CORIGLIANO-ROSSANO – Il verdetto delle Bandiere Blu 2026 fotografa un primato assoluto, ma impone anche una profonda riflessione strategica. Con 26 vessilli assegnati alla Calabria (che aggancia la Puglia al secondo posto nazionale), la regione vola. Tuttavia, limitarsi alla geografia del campanile e all’esultanza locale rischia di essere un errore fatale. La vera mappa da osservare non si ferma ai confini amministrativi, ma abbraccia l’intero specchio d’acqua macroregionale: l’Arco Jonico.
In appena 400 chilometri di costa calabro-appulo-lucana sventolano complessivamente 26 Bandiere Blu (11 tra Crotone e la Sibaritide, 5 nella Basilicata jonica, 11 nel Tarantino e leccese jonico). Non siamo di fronte a una semplice somma di spiagge, ma a un vero e proprio impero turistico che rappresenta il più grande bacino ricettivo del Mezzogiorno.

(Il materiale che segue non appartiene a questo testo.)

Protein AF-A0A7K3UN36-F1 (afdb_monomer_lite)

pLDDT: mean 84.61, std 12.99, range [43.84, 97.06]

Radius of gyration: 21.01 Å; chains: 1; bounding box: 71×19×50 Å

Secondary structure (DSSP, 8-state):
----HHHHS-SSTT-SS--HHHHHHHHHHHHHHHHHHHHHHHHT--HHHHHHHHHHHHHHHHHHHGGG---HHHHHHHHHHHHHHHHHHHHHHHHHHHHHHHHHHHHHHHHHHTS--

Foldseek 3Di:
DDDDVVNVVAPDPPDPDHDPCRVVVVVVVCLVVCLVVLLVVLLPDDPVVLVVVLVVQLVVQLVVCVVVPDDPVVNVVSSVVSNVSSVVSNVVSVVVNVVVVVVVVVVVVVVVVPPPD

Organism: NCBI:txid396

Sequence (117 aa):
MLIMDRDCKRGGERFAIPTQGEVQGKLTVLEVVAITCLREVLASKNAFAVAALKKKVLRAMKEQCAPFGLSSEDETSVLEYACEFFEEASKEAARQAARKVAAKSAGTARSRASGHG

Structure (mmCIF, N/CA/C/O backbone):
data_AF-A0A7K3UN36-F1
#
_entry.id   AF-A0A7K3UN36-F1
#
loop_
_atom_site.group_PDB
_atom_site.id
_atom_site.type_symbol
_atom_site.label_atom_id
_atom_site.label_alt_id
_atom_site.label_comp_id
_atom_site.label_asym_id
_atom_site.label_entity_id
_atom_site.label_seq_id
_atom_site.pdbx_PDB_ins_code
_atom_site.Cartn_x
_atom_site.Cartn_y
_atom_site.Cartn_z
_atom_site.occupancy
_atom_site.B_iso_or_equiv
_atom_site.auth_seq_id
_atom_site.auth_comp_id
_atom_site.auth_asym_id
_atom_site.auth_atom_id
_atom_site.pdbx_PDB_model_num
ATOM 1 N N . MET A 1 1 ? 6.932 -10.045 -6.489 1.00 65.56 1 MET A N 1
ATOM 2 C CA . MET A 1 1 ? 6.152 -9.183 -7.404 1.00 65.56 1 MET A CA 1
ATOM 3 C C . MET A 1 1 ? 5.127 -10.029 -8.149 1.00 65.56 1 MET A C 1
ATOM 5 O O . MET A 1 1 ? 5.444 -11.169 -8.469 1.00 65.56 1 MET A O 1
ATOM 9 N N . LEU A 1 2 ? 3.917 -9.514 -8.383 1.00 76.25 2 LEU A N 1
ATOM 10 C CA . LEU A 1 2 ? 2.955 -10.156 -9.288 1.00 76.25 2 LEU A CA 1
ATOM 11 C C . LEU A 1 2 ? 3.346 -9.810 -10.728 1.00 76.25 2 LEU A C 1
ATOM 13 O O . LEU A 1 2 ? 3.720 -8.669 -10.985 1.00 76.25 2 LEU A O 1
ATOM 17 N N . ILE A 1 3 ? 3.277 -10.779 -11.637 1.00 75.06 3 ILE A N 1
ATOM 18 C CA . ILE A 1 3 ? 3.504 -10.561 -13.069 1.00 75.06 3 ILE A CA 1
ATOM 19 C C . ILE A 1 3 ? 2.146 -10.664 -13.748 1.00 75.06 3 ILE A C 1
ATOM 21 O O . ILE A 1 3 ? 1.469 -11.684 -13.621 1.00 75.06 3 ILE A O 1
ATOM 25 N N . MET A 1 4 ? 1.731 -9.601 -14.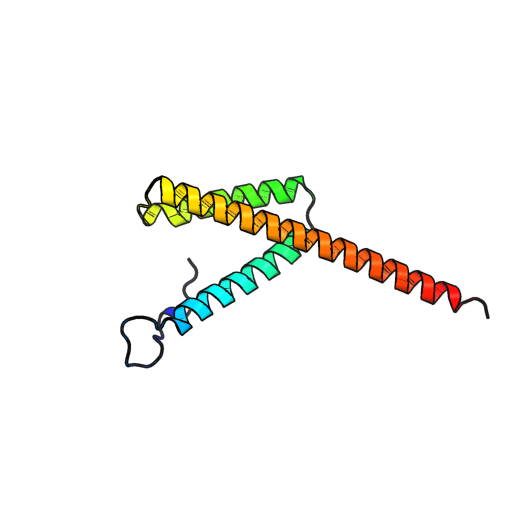427 1.00 75.56 4 MET A N 1
ATOM 26 C CA . MET A 1 4 ? 0.483 -9.567 -15.180 1.00 75.56 4 MET A CA 1
ATOM 27 C C . MET A 1 4 ? 0.775 -9.800 -16.662 1.00 75.56 4 MET A C 1
ATOM 29 O O . MET A 1 4 ? 1.779 -9.317 -17.177 1.00 75.56 4 MET A O 1
ATOM 33 N N . ASP A 1 5 ? -0.148 -10.415 -17.403 1.00 74.38 5 ASP A N 1
ATOM 34 C CA . ASP A 1 5 ? -0.017 -10.561 -18.866 1.00 74.38 5 ASP A CA 1
ATOM 35 C C . ASP A 1 5 ? 0.222 -9.219 -19.576 1.00 74.38 5 ASP A C 1
ATOM 37 O O . ASP A 1 5 ? 0.870 -9.144 -20.621 1.00 74.38 5 ASP A O 1
ATOM 41 N N . ARG A 1 6 ? -0.298 -8.129 -18.998 1.00 69.50 6 ARG A N 1
ATOM 42 C CA . ARG A 1 6 ? -0.098 -6.765 -19.494 1.00 69.50 6 ARG A CA 1
ATOM 43 C C . ARG A 1 6 ? 1.331 -6.253 -19.297 1.00 69.50 6 ARG A C 1
ATOM 45 O O . ARG A 1 6 ? 1.747 -5.365 -20.028 1.00 69.50 6 ARG A O 1
ATOM 52 N N . ASP A 1 7 ? 2.098 -6.805 -18.363 1.00 68.50 7 ASP A N 1
ATOM 53 C CA . ASP A 1 7 ? 3.518 -6.475 -18.213 1.00 68.50 7 ASP A CA 1
ATOM 54 C C . ASP A 1 7 ? 4.349 -7.023 -19.379 1.00 68.50 7 ASP A C 1
ATOM 56 O O . ASP A 1 7 ? 5.359 -6.426 -19.749 1.00 68.50 7 ASP A O 1
ATOM 60 N N . CYS A 1 8 ? 3.877 -8.101 -20.011 1.00 66.44 8 CYS A N 1
ATOM 61 C CA . CYS A 1 8 ? 4.485 -8.698 -21.200 1.00 66.44 8 CYS A CA 1
ATOM 62 C C . CYS A 1 8 ? 3.964 -8.091 -22.517 1.00 66.44 8 CYS A C 1
ATOM 64 O O . CYS A 1 8 ? 4.610 -8.227 -23.554 1.00 66.44 8 CYS A O 1
ATOM 66 N N . LYS A 1 9 ? 2.817 -7.398 -22.492 1.00 65.56 9 LYS A N 1
ATOM 67 C CA . LYS A 1 9 ? 2.223 -6.709 -23.650 1.00 65.56 9 LYS A CA 1
ATOM 68 C C . LYS A 1 9 ? 2.568 -5.218 -23.59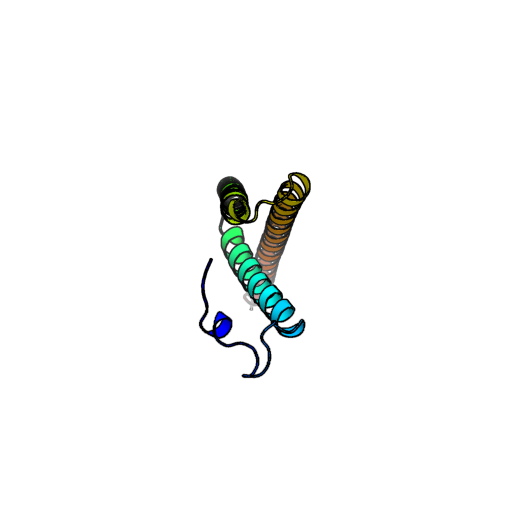3 1.00 65.56 9 LYS A C 1
ATOM 70 O O . LYS A 1 9 ? 1.822 -4.431 -23.015 1.00 65.56 9 LYS A O 1
ATOM 75 N N . ARG A 1 10 ? 3.711 -4.831 -24.174 1.00 61.91 10 ARG A N 1
ATOM 76 C CA . ARG A 1 10 ? 4.095 -3.413 -24.338 1.00 61.91 10 ARG A CA 1
ATOM 77 C C . ARG A 1 10 ? 3.011 -2.668 -25.129 1.00 61.91 10 ARG A C 1
ATOM 79 O O . ARG A 1 10 ? 2.425 -3.246 -26.045 1.00 61.91 10 ARG A O 1
ATOM 86 N N . GLY A 1 11 ? 2.704 -1.428 -24.744 1.00 58.62 11 GLY A N 1
ATOM 87 C CA . GLY A 1 11 ? 1.680 -0.596 -25.374 1.00 58.62 11 GLY A CA 1
ATOM 88 C C . GLY A 1 11 ? 1.951 -0.373 -26.855 1.00 58.62 11 GLY A C 1
ATOM 89 O O . GLY A 1 11 ? 2.699 0.522 -27.237 1.00 58.62 11 GLY A O 1
ATOM 90 N N . GLY A 1 12 ? 1.321 -1.206 -27.683 1.00 58.94 12 GLY A N 1
ATOM 91 C CA . GLY A 1 12 ? 1.563 -1.270 -29.118 1.00 58.94 12 GLY A CA 1
ATOM 92 C C . GLY A 1 12 ? 2.910 -1.918 -29.444 1.00 58.94 12 GLY A C 1
ATOM 93 O O . GLY A 1 12 ? 3.907 -1.722 -28.757 1.00 58.94 12 GLY A O 1
ATOM 94 N N . GLU A 1 13 ? 2.966 -2.653 -30.551 1.00 53.81 13 GLU A N 1
ATOM 95 C CA . GLU A 1 13 ? 4.151 -3.359 -31.075 1.00 53.81 13 GLU A CA 1
ATOM 96 C C . GLU A 1 13 ? 5.366 -2.446 -31.386 1.00 53.81 13 GLU A C 1
ATOM 98 O O . GLU A 1 13 ? 6.329 -2.883 -32.007 1.00 53.81 13 GLU A O 1
ATOM 103 N N . ARG A 1 14 ? 5.337 -1.163 -30.993 1.00 57.44 14 ARG A N 1
ATOM 104 C CA . ARG A 1 14 ? 6.254 -0.112 -31.453 1.00 57.44 14 ARG A CA 1
ATOM 105 C C . ARG A 1 14 ? 7.190 0.468 -30.392 1.00 57.44 14 ARG A C 1
ATOM 107 O O . ARG A 1 14 ? 8.147 1.129 -30.782 1.00 57.44 14 ARG A O 1
ATOM 114 N N . PHE A 1 15 ? 6.971 0.246 -29.092 1.00 58.88 15 PHE A N 1
ATOM 115 C CA . PHE A 1 15 ? 7.794 0.893 -28.059 1.00 58.88 15 PHE A CA 1
ATOM 116 C C . PHE A 1 15 ? 8.511 -0.100 -27.161 1.00 58.88 15 PHE A C 1
ATOM 118 O O . PHE A 1 15 ? 7.898 -0.942 -26.511 1.00 58.88 15 PHE A O 1
ATOM 125 N N . ALA A 1 16 ? 9.838 0.039 -27.090 1.00 66.81 16 ALA A N 1
ATOM 126 C CA . ALA A 1 16 ? 10.665 -0.737 -26.180 1.00 66.81 16 ALA A CA 1
ATOM 127 C C . ALA A 1 16 ? 10.688 -0.182 -24.737 1.00 66.81 16 ALA A C 1
ATOM 129 O O . ALA A 1 16 ? 11.208 -0.822 -23.824 1.00 66.81 16 ALA A O 1
ATOM 130 N N . ILE A 1 17 ? 10.138 1.012 -24.532 1.00 72.88 17 ILE A N 1
ATOM 131 C CA . ILE A 1 17 ? 10.078 1.715 -23.251 1.00 72.88 17 ILE A CA 1
ATOM 132 C C . ILE A 1 17 ? 8.603 2.042 -23.000 1.00 72.88 17 ILE A C 1
ATOM 134 O O . ILE A 1 17 ? 7.953 2.533 -23.926 1.00 72.88 17 ILE A O 1
ATOM 138 N N . PRO A 1 18 ? 8.052 1.760 -21.805 1.00 78.25 18 PRO A N 1
ATOM 139 C CA . PRO A 1 18 ? 6.680 2.139 -21.493 1.00 78.25 18 PRO A CA 1
ATOM 140 C C . PRO A 1 18 ? 6.510 3.657 -21.595 1.00 78.25 18 PRO A C 1
ATOM 142 O O . PRO A 1 18 ? 7.374 4.432 -21.186 1.00 78.25 18 PRO A O 1
ATOM 145 N N . THR A 1 19 ? 5.372 4.084 -22.124 1.00 83.94 19 THR A N 1
ATOM 146 C CA . THR A 1 19 ? 4.977 5.492 -22.141 1.00 83.94 19 THR A CA 1
ATOM 147 C C . THR A 1 19 ? 4.712 5.996 -20.718 1.00 83.94 19 THR A C 1
ATOM 149 O O . THR A 1 19 ? 4.366 5.227 -19.817 1.00 83.94 19 THR A O 1
ATOM 152 N N . GLN A 1 20 ? 4.802 7.312 -20.507 1.00 87.12 20 GLN A N 1
ATOM 153 C CA . GLN A 1 20 ? 4.470 7.923 -19.214 1.00 87.12 20 GLN A CA 1
ATOM 154 C C . GLN A 1 20 ? 3.044 7.574 -18.756 1.00 87.12 20 GLN A C 1
ATOM 156 O O . GLN A 1 20 ? 2.837 7.274 -17.5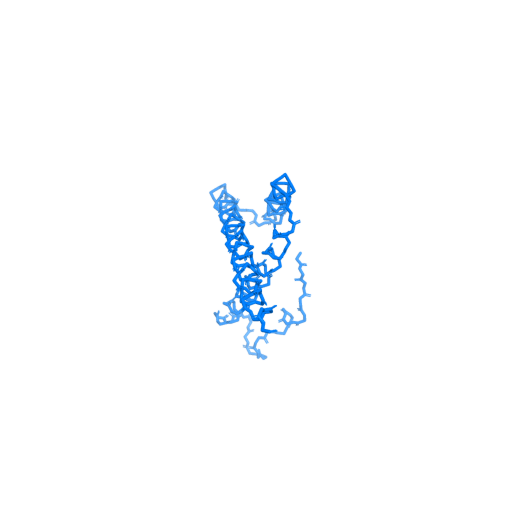82 1.00 87.12 20 GLN A O 1
ATOM 161 N N . GLY A 1 21 ? 2.075 7.560 -19.678 1.00 86.88 21 GLY A N 1
ATOM 162 C CA . GLY A 1 21 ? 0.689 7.200 -19.372 1.00 86.88 21 GLY A CA 1
ATOM 163 C C . GLY A 1 21 ? 0.534 5.748 -18.909 1.00 86.88 21 GLY A C 1
ATOM 164 O O . GLY A 1 21 ? -0.260 5.473 -18.013 1.00 86.88 21 GLY A O 1
ATOM 165 N N . GLU A 1 22 ? 1.324 4.817 -19.451 1.00 84.12 22 GLU A N 1
ATOM 166 C CA . GLU A 1 22 ? 1.343 3.430 -18.972 1.00 84.12 22 GLU A CA 1
ATOM 167 C C . GLU A 1 22 ? 1.929 3.316 -17.566 1.00 84.12 22 GLU A C 1
ATOM 169 O O . GLU A 1 22 ? 1.377 2.594 -16.737 1.00 84.12 22 GLU A O 1
ATOM 174 N N . VAL A 1 23 ? 3.016 4.038 -17.278 1.00 86.69 23 VAL A N 1
ATOM 175 C CA . VAL A 1 23 ? 3.618 4.063 -15.937 1.00 86.69 23 VAL A CA 1
ATOM 176 C C . VAL A 1 23 ? 2.636 4.655 -14.925 1.00 86.69 23 VAL A C 1
ATOM 178 O O . VAL A 1 23 ? 2.349 4.018 -13.912 1.00 86.69 23 VAL A O 1
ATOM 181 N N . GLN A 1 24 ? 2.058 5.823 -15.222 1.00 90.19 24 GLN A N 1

Un gigante che, per generare ricchezza reale, attende solo di essere governato attraverso una politica industriale integrata tra Calabria, Basilicata e Puglia.

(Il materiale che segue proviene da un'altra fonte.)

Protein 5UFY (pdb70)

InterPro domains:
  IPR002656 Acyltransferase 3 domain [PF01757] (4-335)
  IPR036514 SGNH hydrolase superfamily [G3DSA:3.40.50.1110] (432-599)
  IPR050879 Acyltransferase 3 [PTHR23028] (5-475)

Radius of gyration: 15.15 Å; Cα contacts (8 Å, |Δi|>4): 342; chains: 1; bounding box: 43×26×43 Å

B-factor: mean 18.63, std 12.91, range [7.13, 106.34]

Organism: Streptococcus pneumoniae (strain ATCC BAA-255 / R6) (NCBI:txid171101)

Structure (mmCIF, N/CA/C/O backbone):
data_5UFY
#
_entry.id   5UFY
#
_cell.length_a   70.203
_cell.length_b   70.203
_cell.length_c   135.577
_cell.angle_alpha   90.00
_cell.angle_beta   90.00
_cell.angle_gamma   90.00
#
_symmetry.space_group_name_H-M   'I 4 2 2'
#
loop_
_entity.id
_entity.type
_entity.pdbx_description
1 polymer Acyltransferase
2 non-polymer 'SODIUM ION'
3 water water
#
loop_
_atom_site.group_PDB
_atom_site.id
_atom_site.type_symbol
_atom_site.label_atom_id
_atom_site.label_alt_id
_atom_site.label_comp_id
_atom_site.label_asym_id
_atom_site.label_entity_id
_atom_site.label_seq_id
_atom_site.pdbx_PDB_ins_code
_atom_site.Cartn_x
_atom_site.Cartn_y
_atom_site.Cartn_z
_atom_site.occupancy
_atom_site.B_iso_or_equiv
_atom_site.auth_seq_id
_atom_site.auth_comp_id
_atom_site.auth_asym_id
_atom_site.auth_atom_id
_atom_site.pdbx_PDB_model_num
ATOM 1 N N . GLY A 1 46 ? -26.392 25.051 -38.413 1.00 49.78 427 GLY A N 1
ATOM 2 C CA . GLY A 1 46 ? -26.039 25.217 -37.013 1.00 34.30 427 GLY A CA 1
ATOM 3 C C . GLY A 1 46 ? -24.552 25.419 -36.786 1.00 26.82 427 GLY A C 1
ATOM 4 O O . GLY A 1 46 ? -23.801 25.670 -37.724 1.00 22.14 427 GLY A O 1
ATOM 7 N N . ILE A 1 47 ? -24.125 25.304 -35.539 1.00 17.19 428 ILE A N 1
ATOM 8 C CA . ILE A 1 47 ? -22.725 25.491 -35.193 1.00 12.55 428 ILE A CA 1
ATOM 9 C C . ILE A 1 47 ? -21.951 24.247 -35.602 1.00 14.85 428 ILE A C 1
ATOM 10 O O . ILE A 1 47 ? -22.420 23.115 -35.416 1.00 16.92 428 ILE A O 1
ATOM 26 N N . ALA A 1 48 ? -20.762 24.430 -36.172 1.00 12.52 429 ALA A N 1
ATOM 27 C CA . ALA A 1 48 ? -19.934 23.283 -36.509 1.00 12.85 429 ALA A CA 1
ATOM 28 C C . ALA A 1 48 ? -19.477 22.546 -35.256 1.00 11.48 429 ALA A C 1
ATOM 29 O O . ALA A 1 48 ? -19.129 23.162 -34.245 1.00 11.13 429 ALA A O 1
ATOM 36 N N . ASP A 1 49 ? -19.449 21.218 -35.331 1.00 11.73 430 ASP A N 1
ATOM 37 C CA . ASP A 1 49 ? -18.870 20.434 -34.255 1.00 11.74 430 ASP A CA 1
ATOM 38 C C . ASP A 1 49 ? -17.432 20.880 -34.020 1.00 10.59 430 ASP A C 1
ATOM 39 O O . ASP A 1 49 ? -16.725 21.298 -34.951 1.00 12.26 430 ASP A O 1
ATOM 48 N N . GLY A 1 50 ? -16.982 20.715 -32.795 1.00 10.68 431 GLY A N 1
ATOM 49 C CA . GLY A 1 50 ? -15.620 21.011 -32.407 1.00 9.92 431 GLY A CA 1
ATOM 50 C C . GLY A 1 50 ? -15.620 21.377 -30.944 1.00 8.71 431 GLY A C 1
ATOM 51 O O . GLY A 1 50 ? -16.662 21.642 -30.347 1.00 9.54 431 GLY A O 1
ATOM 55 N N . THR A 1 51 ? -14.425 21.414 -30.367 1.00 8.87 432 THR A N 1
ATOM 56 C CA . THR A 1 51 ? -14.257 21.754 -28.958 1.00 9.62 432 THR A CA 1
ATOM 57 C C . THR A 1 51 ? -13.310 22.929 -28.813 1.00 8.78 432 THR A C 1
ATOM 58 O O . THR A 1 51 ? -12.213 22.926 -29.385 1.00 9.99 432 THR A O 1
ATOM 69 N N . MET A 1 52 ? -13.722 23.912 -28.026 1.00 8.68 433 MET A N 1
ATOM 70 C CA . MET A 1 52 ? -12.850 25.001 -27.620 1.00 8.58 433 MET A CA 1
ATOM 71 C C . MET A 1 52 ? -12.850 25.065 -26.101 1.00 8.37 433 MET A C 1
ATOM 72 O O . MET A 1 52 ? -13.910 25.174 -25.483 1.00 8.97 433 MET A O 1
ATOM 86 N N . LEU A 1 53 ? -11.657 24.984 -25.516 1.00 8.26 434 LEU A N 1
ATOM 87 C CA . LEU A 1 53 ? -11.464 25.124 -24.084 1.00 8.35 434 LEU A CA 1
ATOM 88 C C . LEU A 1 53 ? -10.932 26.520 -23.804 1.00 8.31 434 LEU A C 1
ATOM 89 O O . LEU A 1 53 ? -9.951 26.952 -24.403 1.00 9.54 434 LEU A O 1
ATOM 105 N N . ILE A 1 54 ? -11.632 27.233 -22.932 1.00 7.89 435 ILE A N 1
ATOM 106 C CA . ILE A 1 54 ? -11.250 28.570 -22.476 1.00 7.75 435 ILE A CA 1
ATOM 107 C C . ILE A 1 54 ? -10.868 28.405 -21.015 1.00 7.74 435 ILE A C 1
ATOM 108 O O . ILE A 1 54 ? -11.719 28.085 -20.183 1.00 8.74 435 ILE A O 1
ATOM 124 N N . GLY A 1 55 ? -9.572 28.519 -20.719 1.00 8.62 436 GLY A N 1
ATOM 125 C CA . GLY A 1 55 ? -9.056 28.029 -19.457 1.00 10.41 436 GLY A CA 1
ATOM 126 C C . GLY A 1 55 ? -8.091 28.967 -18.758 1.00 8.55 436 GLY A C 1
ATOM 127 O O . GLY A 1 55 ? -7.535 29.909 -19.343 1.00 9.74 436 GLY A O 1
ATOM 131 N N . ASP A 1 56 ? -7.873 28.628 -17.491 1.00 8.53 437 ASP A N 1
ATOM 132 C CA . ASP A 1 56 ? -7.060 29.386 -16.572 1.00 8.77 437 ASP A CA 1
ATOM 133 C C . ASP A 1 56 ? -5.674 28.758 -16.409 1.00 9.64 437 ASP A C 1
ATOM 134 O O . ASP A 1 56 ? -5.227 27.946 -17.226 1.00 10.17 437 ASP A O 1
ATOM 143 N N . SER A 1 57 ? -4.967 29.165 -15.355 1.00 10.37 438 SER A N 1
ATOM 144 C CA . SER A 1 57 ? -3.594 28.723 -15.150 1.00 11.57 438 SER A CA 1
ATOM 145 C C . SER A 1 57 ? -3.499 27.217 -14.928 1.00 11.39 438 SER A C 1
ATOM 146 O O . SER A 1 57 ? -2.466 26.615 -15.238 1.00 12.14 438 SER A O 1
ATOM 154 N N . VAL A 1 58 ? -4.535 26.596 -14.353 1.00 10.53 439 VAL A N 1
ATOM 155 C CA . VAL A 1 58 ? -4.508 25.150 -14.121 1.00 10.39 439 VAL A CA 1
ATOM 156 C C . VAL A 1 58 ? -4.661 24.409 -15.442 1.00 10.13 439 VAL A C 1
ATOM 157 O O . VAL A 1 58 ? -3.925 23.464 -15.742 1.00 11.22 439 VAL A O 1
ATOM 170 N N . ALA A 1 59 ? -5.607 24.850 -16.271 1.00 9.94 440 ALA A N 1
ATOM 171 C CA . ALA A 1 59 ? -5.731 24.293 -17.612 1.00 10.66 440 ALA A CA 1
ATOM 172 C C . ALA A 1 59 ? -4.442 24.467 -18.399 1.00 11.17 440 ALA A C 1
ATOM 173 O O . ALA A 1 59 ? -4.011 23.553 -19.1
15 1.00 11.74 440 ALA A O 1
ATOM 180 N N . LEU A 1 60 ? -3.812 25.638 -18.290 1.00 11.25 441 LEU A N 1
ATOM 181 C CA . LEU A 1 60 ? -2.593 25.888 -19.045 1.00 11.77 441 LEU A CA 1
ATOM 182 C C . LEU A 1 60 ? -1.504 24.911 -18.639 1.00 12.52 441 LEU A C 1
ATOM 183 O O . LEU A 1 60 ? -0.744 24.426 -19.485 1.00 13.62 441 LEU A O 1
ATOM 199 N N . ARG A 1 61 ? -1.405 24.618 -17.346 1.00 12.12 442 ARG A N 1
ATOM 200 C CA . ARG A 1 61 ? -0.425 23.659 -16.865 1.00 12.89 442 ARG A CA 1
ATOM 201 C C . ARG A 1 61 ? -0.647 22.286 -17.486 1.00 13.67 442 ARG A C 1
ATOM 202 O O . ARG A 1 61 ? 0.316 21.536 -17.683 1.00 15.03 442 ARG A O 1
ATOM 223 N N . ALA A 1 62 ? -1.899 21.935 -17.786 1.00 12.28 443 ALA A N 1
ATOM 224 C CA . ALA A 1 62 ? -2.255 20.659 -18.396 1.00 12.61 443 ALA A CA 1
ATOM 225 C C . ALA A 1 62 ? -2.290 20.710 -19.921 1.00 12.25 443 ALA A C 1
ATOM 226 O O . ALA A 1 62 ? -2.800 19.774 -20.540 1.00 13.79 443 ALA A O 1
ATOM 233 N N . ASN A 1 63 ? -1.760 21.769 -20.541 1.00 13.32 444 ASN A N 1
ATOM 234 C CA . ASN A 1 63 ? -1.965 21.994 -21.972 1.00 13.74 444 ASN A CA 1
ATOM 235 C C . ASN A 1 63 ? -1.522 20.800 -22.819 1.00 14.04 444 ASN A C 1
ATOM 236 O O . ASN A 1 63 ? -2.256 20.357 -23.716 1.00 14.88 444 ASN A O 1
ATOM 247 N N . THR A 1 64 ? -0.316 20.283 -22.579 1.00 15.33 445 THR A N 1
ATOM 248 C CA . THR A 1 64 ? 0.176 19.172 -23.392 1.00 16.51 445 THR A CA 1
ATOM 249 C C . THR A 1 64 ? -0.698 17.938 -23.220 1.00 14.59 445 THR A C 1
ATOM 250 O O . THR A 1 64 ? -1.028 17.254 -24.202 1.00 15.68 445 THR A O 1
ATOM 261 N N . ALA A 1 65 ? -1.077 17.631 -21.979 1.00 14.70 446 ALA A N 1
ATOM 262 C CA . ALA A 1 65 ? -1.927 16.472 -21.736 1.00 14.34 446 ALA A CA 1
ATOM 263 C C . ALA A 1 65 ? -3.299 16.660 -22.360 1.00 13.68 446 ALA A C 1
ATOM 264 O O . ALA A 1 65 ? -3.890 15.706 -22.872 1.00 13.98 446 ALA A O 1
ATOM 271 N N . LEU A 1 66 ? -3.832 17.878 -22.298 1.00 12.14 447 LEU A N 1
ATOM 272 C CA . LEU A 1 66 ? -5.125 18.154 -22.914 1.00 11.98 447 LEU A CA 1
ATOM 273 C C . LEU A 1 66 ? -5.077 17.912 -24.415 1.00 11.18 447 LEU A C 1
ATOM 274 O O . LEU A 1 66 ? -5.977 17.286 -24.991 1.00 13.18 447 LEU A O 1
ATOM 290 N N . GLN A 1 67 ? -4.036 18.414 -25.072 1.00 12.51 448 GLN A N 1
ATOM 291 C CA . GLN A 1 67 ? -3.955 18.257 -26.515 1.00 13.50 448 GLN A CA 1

Oltre il campanile: il brand “Destinazione Golfo di Taranto”
La riconferma della Bandiera Blu per Corigliano-Rossano – terza città della Calabria – ne consolida il ruolo di motore economico e demografico dell’area, al pari di realtà come Taranto, Crotone, Gallipoli e il Metapontino. La centralità del territorio della Sibaritide è un dato strutturale, ma la leadership deve servire a federare, non a isolare.
Il mercato globale non riconosce i confini comunali, ma ragiona per marchi territoriali. La vera sfida strutturale è il lancio del brand-sistema DGT (Destinazione Golfo di Taranto). Chi ha la massa critica ha il dovere di trainare l’intero comprensorio; chi sceglie di sottrarsi a questa logica di rete si condanna all’irrilevanza.
Basta feticismo estivo: il turismo è un’industria h24
La logica del “feticismo stagionale” – vivere per un flash di trenta giorni ad agosto per poi sprofondare nel letargo per i restanti undici mesi dell’anno – si è rivelata un suicidio economico per il territorio.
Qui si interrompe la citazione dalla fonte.